▶ Data for review:
——

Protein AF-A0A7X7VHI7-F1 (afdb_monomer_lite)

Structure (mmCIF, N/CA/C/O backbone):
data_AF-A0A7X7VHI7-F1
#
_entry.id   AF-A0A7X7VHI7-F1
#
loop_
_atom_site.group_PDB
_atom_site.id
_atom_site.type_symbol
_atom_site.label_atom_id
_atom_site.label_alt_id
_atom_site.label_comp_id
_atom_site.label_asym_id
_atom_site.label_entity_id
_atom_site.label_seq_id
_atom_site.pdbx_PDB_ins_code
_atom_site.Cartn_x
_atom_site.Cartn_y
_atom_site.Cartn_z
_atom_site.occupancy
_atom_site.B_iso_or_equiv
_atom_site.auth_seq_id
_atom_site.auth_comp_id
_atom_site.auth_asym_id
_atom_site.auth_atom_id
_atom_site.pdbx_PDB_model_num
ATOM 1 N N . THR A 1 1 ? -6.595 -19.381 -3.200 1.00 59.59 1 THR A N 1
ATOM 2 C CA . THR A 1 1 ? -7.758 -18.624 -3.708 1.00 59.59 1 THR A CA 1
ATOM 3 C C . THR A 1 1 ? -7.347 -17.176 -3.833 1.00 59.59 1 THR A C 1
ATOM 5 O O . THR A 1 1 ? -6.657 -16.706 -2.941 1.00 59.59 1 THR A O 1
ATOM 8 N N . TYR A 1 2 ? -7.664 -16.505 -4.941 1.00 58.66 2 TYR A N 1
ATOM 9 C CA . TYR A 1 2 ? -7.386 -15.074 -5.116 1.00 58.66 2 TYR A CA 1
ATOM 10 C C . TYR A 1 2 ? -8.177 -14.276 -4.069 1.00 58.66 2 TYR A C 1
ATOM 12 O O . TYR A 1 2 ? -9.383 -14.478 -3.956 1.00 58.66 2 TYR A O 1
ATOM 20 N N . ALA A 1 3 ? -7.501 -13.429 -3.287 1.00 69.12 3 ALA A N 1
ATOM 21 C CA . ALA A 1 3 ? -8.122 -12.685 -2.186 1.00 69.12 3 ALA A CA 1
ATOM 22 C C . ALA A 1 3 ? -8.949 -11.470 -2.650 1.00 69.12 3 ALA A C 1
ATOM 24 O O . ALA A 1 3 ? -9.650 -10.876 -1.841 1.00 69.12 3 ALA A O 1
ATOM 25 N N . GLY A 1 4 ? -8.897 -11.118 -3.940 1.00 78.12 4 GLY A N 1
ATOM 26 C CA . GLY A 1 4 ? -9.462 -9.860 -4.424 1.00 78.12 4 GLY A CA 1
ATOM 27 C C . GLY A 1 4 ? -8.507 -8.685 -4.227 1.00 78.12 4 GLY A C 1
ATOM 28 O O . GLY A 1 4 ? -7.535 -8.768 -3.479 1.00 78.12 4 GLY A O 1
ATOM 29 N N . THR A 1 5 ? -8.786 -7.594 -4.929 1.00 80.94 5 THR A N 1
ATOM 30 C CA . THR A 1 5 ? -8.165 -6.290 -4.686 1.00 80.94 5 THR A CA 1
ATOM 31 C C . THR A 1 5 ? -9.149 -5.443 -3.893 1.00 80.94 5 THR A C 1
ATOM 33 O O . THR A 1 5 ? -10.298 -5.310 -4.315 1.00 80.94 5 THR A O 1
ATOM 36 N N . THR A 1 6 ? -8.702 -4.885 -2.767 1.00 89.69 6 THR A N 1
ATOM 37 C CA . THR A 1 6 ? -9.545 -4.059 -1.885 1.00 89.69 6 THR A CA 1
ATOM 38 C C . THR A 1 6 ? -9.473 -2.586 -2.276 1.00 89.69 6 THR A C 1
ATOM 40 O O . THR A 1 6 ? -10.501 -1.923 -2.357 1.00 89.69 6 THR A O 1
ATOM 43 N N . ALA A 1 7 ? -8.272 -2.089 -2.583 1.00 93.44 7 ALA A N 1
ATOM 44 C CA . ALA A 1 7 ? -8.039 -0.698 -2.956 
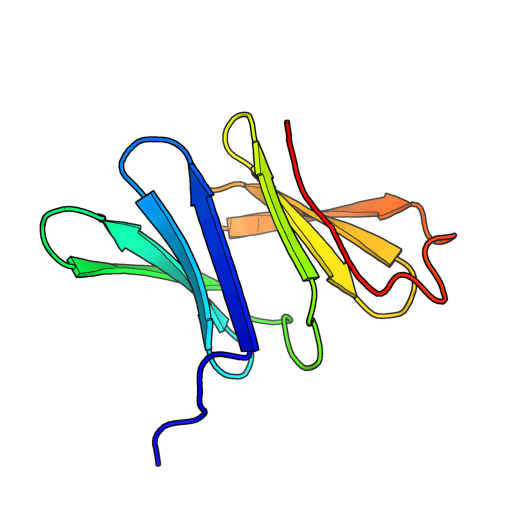1.00 93.44 7 ALA A CA 1
ATOM 45 C C . ALA A 1 7 ? -6.848 -0.579 -3.919 1.00 93.44 7 ALA A C 1
ATOM 47 O O . ALA A 1 7 ? -5.931 -1.407 -3.891 1.00 93.44 7 ALA A O 1
ATOM 48 N N . ALA A 1 8 ? -6.859 0.445 -4.773 1.00 95.38 8 ALA A N 1
ATOM 49 C CA . ALA A 1 8 ? -5.771 0.736 -5.701 1.00 95.38 8 ALA A CA 1
ATOM 50 C C . ALA A 1 8 ? -5.631 2.246 -5.950 1.00 95.38 8 ALA A C 1
ATOM 52 O O . ALA A 1 8 ? -6.629 2.957 -6.038 1.00 95.38 8 ALA A O 1
ATOM 53 N N . THR A 1 9 ? -4.398 2.720 -6.124 1.00 96.75 9 THR A N 1
ATOM 54 C CA . THR A 1 9 ? -4.074 4.098 -6.531 1.00 96.75 9 THR A CA 1
ATOM 55 C C . THR A 1 9 ? -2.871 4.100 -7.474 1.00 96.75 9 THR A C 1
ATOM 57 O O . THR A 1 9 ? -2.069 3.169 -7.461 1.00 96.75 9 THR A O 1
ATOM 60 N N . GLY A 1 10 ? -2.717 5.142 -8.289 1.00 95.94 10 GLY A N 1
ATOM 61 C CA . GLY A 1 10 ? -1.544 5.338 -9.147 1.00 95.94 10 GLY A CA 1
ATOM 62 C C . GLY A 1 10 ? -0.691 6.518 -8.687 1.00 95.94 10 GLY A C 1
ATOM 63 O O . GLY A 1 10 ? -1.219 7.483 -8.140 1.00 95.94 10 GLY A O 1
ATOM 64 N N . SER A 1 11 ? 0.620 6.452 -8.917 1.00 96.19 11 SER A N 1
ATOM 65 C CA . SER A 1 11 ? 1.521 7.607 -8.824 1.00 96.19 11 SER A CA 1
ATOM 66 C C . SER A 1 11 ? 2.766 7.372 -9.679 1.00 96.19 11 SER A C 1
ATOM 68 O O . SER A 1 11 ? 3.534 6.440 -9.431 1.00 96.19 11 SER A O 1
ATOM 70 N N . GLY A 1 12 ? 2.991 8.251 -10.658 1.00 94.75 12 GLY A N 1
ATOM 71 C CA . GLY A 1 12 ? 4.070 8.100 -11.635 1.00 94.75 12 GLY A CA 1
ATOM 72 C C . GLY A 1 12 ? 3.925 6.803 -12.434 1.00 94.75 12 GLY A C 1
ATOM 73 O O . GLY A 1 12 ? 2.851 6.506 -12.949 1.00 94.75 12 GLY A O 1
ATOM 74 N N . ASP A 1 13 ? 5.003 6.023 -12.490 1.00 96.88 13 ASP A N 1
ATOM 75 C CA . ASP A 1 13 ? 5.093 4.773 -13.256 1.00 96.88 13 ASP A CA 1
ATOM 76 C C . ASP A 1 13 ? 4.576 3.535 -12.498 1.00 96.88 13 ASP A C 1
ATOM 78 O O . ASP A 1 13 ? 4.722 2.407 -12.975 1.00 96.88 13 ASP A O 1
ATOM 82 N N . TYR A 1 14 ? 3.993 3.726 -11.310 1.00 98.12 14 TYR A N 1
ATOM 83 C CA . TYR A 1 14 ? 3.562 2.638 -10.436 1.00 98.12 14 TYR A CA 1
ATOM 84 C C . TYR A 1 14 ? 2.080 2.728 -10.075 1.00 98.12 14 TYR A C 1
ATOM 86 O O . TYR A 1 14 ? 1.526 3.804 -9.835 1.00 98.12 14 TYR A O 1
ATOM 94 N N . LEU A 1 15 ? 1.465 1.554 -9.974 1.00 97.75 15 LEU A N 1
ATOM 95 C CA . LEU A 1 15 ? 0.229 1.324 -9.243 1.00 97.75 15 LEU A CA 1
ATOM 96 C C . LEU A 1 15 ? 0.574 0.785 -7.856 1.00 97.75 15 LEU A C 1
ATOM 98 O O . LEU A 1 15 ? 1.515 0.009 -7.693 1.00 97.75 15 LEU A O 1
ATOM 102 N N . TYR A 1 16 ? -0.223 1.162 -6.872 1.00 97.62 16 TYR A N 1
ATOM 103 C CA . TYR A 1 16 ? -0.170 0.628 -5.522 1.00 97.62 16 TYR A CA 1
ATOM 104 C C . TYR A 1 16 ? -1.491 -0.058 -5.240 1.00 97.62 16 TYR A C 1
ATOM 106 O O . TYR A 1 16 ? -2.547 0.537 -5.454 1.00 97.62 16 TYR A O 1
ATOM 114 N N . VAL A 1 17 ? -1.433 -1.320 -4.829 1.00 96.75 17 VAL A N 1
ATOM 115 C CA . VAL A 1 17 ? -2.602 -2.198 -4.764 1.00 96.75 17 VAL A CA 1
ATOM 116 C C . VAL A 1 17 ? -2.606 -2.939 -3.439 1.00 96.75 17 VAL A C 1
ATOM 118 O O . VAL A 1 17 ? -1.637 -3.625 -3.119 1.00 96.75 17 VAL A O 1
ATOM 121 N N . ILE A 1 18 ? -3.708 -2.846 -2.699 1.00 95.31 18 ILE A N 1
ATOM 122 C CA . ILE A 1 18 ? -3.960 -3.722 -1.555 1.00 95.31 18 ILE A CA 1
ATOM 123 C C . ILE A 1 18 ? -4.644 -4.988 -2.067 1.00 95.31 18 ILE A C 1
ATOM 125 O O . ILE A 1 18 ? -5.726 -4.938 -2.663 1.00 95.31 18 ILE A O 1
ATOM 129 N N . GLN A 1 19 ? -4.011 -6.130 -1.818 1.00 92.50 19 GLN A N 1
ATOM 130 C CA . GLN A 1 19 ? -4.563 -7.454 -2.082 1.00 92.50 19 GLN A CA 1
ATOM 131 C C . GLN A 1 19 ? -4.516 -8.284 -0.797 1.00 92.50 19 GLN A C 1
ATOM 133 O O . GLN A 1 19 ? -3.444 -8.667 -0.325 1.00 92.50 19 GLN A O 1
ATOM 138 N N . GLY A 1 20 ? -5.691 -8.590 -0.243 1.00 90.50 20 GLY A N 1
ATOM 139 C CA . GLY A 1 20 ? -5.791 -9.204 1.080 1.00 90.50 20 GLY A CA 1
ATOM 140 C C . GLY A 1 20 ? -5.233 -8.268 2.154 1.00 90.50 20 GLY A C 1
ATOM 141 O O . GLY A 1 20 ? -5.769 -7.187 2.353 1.00 90.50 20 GLY A O 1
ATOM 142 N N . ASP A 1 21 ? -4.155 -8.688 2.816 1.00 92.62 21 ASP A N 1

——

▶ What to work on: The lines above from the one with "ATOM 10 C C" through the one with "ATOM 24 O O" are to be duplicated exactly, ends included, with nothing added.

▶ Response to this task:
ATOM 10 C C . TYR A 1 2 ? -8.177 -14.276 -4.069 1.00 58.66 2 TYR A C 1
ATOM 12 O O . TYR A 1 2 ? -9.383 -14.478 -3.956 1.00 58.66 2 TYR A O 1
ATOM 20 N N . ALA A 1 3 ? -7.501 -13.429 -3.287 1.00 69.12 3 ALA A N 1
ATOM 21 C CA . ALA A 1 3 ? -8.122 -12.685 -2.186 1.00 69.12 3 ALA A CA 1
ATOM 22 C C . ALA A 1 3 ? -8.949 -11.470 -2.650 1.00 69.12 3 ALA A C 1
ATOM 24 O O . ALA A 1 3 ? -9.650 -10.876 -1.841 1.00 69.12 3 ALA A O 1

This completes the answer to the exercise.